No, we have not. We’re a U.S.-based company, so U.S. [hardware] doesn’t matter. The reciprocal tariffs in China maybe will come into play but hasn’t yet. [And] let me point out that we don’t sell hardware. We’re a software-only company. That gives us a lot of flexibility. But the tech does need to run on hardware, and so hardware supply chains can stall deployments. As a software-defined storage company, you’ve got to wait for the hardware. So we don’t have to worry about the hardware cost side of it, but it becomes an issue for our customers.
What part of Hammerspace’s business comes from indirect channels?

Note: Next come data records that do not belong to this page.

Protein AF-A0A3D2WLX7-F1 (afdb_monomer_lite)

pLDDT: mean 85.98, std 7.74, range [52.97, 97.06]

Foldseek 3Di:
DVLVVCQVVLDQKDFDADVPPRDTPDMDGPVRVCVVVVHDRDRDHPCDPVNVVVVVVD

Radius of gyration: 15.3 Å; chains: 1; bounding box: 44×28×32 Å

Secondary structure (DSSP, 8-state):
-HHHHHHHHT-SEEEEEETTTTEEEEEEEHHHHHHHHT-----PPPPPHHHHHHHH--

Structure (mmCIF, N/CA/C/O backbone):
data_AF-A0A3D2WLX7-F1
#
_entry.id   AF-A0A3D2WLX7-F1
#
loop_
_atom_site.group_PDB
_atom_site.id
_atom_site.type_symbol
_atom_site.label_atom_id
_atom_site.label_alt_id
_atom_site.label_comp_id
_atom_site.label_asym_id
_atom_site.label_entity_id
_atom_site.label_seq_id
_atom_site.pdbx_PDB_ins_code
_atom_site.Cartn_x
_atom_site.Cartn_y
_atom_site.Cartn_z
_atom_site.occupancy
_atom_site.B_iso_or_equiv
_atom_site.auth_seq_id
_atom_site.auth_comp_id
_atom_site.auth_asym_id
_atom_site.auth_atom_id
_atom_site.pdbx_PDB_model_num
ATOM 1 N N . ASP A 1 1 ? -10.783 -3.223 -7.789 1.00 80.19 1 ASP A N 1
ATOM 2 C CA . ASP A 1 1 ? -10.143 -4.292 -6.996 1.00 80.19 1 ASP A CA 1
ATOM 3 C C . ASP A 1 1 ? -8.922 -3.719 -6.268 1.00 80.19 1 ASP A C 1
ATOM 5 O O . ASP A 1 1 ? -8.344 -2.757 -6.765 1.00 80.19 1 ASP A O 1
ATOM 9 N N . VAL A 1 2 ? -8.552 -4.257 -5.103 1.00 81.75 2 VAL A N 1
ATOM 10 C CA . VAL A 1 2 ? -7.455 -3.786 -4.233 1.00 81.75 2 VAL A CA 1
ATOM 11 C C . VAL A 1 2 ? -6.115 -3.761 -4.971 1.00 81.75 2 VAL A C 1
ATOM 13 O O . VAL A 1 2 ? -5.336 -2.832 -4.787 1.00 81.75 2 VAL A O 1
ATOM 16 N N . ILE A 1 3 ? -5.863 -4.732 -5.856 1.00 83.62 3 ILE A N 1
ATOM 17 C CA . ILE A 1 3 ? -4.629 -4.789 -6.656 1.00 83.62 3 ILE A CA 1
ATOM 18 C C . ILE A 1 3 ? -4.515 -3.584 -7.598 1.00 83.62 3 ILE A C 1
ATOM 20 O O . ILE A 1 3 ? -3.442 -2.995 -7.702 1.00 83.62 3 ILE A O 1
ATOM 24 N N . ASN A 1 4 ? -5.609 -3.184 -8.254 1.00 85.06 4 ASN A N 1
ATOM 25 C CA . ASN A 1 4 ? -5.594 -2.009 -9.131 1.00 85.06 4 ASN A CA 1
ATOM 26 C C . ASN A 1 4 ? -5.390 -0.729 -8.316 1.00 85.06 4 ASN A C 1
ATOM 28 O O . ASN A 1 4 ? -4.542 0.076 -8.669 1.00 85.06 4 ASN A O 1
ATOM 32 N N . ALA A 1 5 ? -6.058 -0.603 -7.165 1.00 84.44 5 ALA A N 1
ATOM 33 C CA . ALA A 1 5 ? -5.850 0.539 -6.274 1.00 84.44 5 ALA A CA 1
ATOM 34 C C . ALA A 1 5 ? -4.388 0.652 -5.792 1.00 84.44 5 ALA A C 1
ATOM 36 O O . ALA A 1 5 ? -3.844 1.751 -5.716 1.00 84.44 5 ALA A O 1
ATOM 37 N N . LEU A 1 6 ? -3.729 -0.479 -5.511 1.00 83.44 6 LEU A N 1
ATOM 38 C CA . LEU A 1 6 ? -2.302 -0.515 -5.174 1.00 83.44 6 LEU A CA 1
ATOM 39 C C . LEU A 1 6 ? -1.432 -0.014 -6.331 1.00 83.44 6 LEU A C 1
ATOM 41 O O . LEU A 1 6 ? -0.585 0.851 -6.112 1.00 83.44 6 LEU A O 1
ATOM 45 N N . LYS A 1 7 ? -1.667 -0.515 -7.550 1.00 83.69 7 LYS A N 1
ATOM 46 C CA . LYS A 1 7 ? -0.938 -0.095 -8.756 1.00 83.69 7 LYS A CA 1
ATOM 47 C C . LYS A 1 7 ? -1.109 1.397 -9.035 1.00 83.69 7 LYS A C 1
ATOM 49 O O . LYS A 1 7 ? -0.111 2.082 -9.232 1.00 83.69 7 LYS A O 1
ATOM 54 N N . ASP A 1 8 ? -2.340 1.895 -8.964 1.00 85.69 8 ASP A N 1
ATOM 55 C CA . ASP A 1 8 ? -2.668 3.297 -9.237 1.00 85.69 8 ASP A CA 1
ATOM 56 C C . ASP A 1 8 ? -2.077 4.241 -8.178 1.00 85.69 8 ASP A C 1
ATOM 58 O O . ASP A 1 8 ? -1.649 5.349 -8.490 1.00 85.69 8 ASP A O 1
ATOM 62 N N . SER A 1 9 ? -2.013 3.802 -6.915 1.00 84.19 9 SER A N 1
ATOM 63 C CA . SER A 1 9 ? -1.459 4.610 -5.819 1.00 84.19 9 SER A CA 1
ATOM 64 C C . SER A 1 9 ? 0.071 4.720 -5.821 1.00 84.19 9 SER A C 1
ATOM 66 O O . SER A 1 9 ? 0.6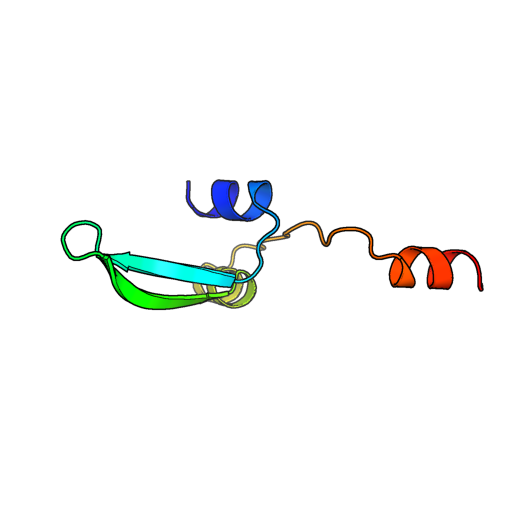26 5.580 -5.132 1.00 84.19 9 SER A O 1
ATOM 68 N N . GLY A 1 10 ? 0.768 3.812 -6.515 1.00 83.00 10 GLY A N 1
ATOM 69 C CA . GLY A 1 10 ? 2.226 3.685 -6.446 1.00 83.00 10 GLY A CA 1
ATOM 70 C C . GLY A 1 10 ? 2.764 3.250 -5.071 1.00 83.00 10 GLY A C 1
ATOM 71 O O . GLY A 1 10 ? 3.974 3.292 -4.845 1.00 83.00 10 GLY A O 1
ATOM 72 N N . GLN A 1 11 ? 1.899 2.856 -4.126 1.00 84.00 11 GLN A N 1
ATOM 73 C CA . GLN A 1 11 ? 2.298 2.525 -2.758 1.00 84.00 11 GLN A CA 1
ATOM 74 C C . GLN A 1 11 ? 2.603 1.038 -2.597 1.00 84.00 11 GLN A C 1
ATOM 76 O O . GLN A 1 11 ? 1.775 0.171 -2.861 1.00 84.00 11 GLN A O 1
ATOM 81 N N . HIS A 1 12 ? 3.783 0.733 -2.061 1.00 86.38 12 HIS A N 1
ATOM 82 C CA . HIS A 1 12 ? 4.183 -0.651 -1.803 1.00 86.38 12 HIS A CA 1
ATOM 83 C C . HIS A 1 12 ? 3.641 -1.226 -0.492 1.00 86.38 12 HIS A C 1
ATOM 85 O O . HIS A 1 12 ? 3.671 -2.447 -0.338 1.00 86.38 12 HIS A O 1
ATOM 91 N N . HIS A 1 13 ? 3.172 -0.384 0.432 1.00 90.12 13 HIS A N 1
ATOM 92 C CA . HIS A 1 13 ? 2.684 -0.777 1.755 1.00 90.12 13 HIS A CA 1
ATOM 93 C C . HIS A 1 13 ? 1.342 -0.111 2.044 1.00 90.12 13 HIS A C 1
ATOM 95 O O . HIS A 1 13 ? 1.161 1.072 1.754 1.00 90.12 13 HIS A O 1
ATOM 101 N N . CYS A 1 14 ? 0.420 -0.854 2.653 1.00 89.19 14 CYS A N 1
ATOM 102 C CA . CYS A 1 14 ? -0.899 -0.350 3.016 1.00 89.19 14 CYS A CA 1
ATOM 103 C C . CYS A 1 14 ? -1.310 -0.779 4.420 1.00 89.19 14 CYS A C 1
ATOM 105 O O . CYS A 1 14 ? -1.026 -1.893 4.863 1.00 89.19 14 CYS A O 1
ATOM 107 N N . LEU A 1 15 ? -2.037 0.115 5.088 1.00 92.44 15 LEU A N 1
ATOM 108 C CA . LEU A 1 15 ? -2.711 -0.154 6.351 1.00 92.44 15 LEU A CA 1
ATOM 109 C C . LEU A 1 15 ? -4.106 -0.717 6.084 1.00 92.44 15 LEU A C 1
ATOM 111 O O . LEU A 1 15 ? -4.848 -0.207 5.246 1.00 92.44 15 LEU A O 1
ATOM 115 N N . VAL A 1 16 ? -4.474 -1.748 6.836 1.00 91.56 16 VAL A N 1
ATOM 116 C CA . VAL A 1 16 ? -5.840 -2.270 6.863 1.00 91.56 16 VAL A CA 1
ATOM 117 C C . VAL A 1 16 ? -6.578 -1.571 7.989 1.00 91.56 16 VAL A C 1
ATOM 119 O O . VAL A 1 16 ? -6.182 -1.678 9.149 1.00 91.56 16 VAL A O 1
ATOM 122 N N . LEU A 1 17 ? -7.653 -0.870 7.646 1.00 93.88 17 LEU A N 1
ATOM 123 C CA . LEU A 1 17 ? -8.496 -0.158 8.599 1.00 93.88 17 LEU A CA 1
ATOM 124 C C . LEU A 1 17 ? -9.860 -0.842 8.710 1.00 93.88 17 LEU A C 1
ATOM 126 O O . LEU A 1 17 ? -10.497 -1.156 7.705 1.00 93.88 17 LEU A O 1
ATOM 130 N N . GLU A 1 18 ? -10.317 -1.042 9.941 1.00 95.25 18 GLU A N 1
ATOM 131 C CA . GLU A 1 18 ? -11.708 -1.364 10.248 1.00 95.25 18 GLU A CA 1
ATOM 132 C C . GLU A 1 18 ? -12.548 -0.096 10.061 1.00 95.25 18 GLU A C 1
ATOM 134 O O . GLU A 1 18 ? -12.283 0.920 10.703 1.00 95.25 18 GLU A O 1
ATOM 139 N N . ARG A 1 19 ? -13.524 -0.129 9.145 1.00 91.81 19 ARG A N 1
ATOM 140 C CA . ARG A 1 19 ? -14.221 1.085 8.683 1.00 91.81 19 ARG A CA 1
ATOM 141 C C . ARG A 1 19 ? -15.047 1.772 9.764 1.00 91.81 19 ARG A C 1
ATOM 143 O O . ARG A 1 19 ? -15.090 2.992 9.780 1.00 91.81 19 ARG A O 1
ATOM 150 N N . GLU A 1 20 ? -15.688 1.009 10.643 1.00 96.06 20 GLU A N 1
ATOM 151 C CA . GLU A 1 20 ? -16.610 1.577 11.633 1.00 96.06 20 GLU A CA 1
ATOM 152 C C . GLU A 1 20 ? -15.882 2.224 12.810 1.00 96.06 20 GLU A C 1
ATOM 154 O O . GLU A 1 20 ? -16.301 3.259 13.315 1.00 96.06 20 GLU A O 1
ATOM 159 N N . THR A 1 21 ? -14.763 1.640 13.240 1.00 96.06 21 THR A N 1
ATOM 160 C CA . THR A 1 21 ? -14.040 2.102 14.430 1.00 96.06 21 THR A CA 1
ATOM 161 C C . THR A 1 21 ? -12.737 2.830 14.100 1.00 96.06 21 THR A C 1
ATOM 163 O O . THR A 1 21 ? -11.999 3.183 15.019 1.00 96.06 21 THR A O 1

All of our business goes through the channel. We do not sell direct. We are like VMware. This is a new paradigm. VMware allows you to manage servers in the virtual. We allow you to work with data abstracted from storage and, like VMware, that’s a new paradigm. It requires that people rethink how they manage servers. Instead of racking and stacking and feeding them CD-ROMs, they could now use vSphere in software. The same thing is true for working with storage data through Hammerspace. Why do I bring that up in the context of the channel? Because the channel is where you can leverage that evangelism. Once partners understand the power of this, then it gets propagated because they bring that into their customer base. So we are focused on being extremely channel-friendly and making sure all deals go through the channel.
Is Hammerspace profitable yet?
I don’t think we’re commenting on that. That would be a major announcement. So let’s right now say we are definitely predisposed for growth. And bringing in a war chest with this investment will definitely help set the stage for further growth.
What are your strategic priorities for 2025?
The strategic priorities for 2025 really drive home the fact that you can have your cake and eat it too. That performance is not just about delivering data from storage into GPUs. It’s about everything from getting the environment up and running—the installation, the ease of use, the plug and play, the standards, the native and built-in—through sourcing existing data using existing storage systems and automating the movement of data across those systems. People think performance is about moving storage to compute. What we’re saying is, performance is how long it takes you to get things going, how long you spend, how much time you waste setting it up, configuring it, moving data, all of that. So our mission this year is to help people understand there’s a better way than the manual logistics of setting up exotic file systems, copying data sets from here to there, and so forth. This is, again, a new paradigm for working with data in the virtual to where it can move freely while you’re using it through the swipe of a mouse, but behind a single pane of glass. So just getting the message out there that what we do actually works.
Companies that had this dream in the past failed because it kills your performance. We had to introduce new protocols to make it work. This is very sophisticated stuff. So my main mission in the next 12 months is to get the word out that you can have your cake and eat it too. You can solve the data logistics and have high performance at the same time. …
Our new capital is mainly about the go-to-market reach and getting our vision of the future across, where this stuff can be automated and it can be very high performance and speed things up at every stage.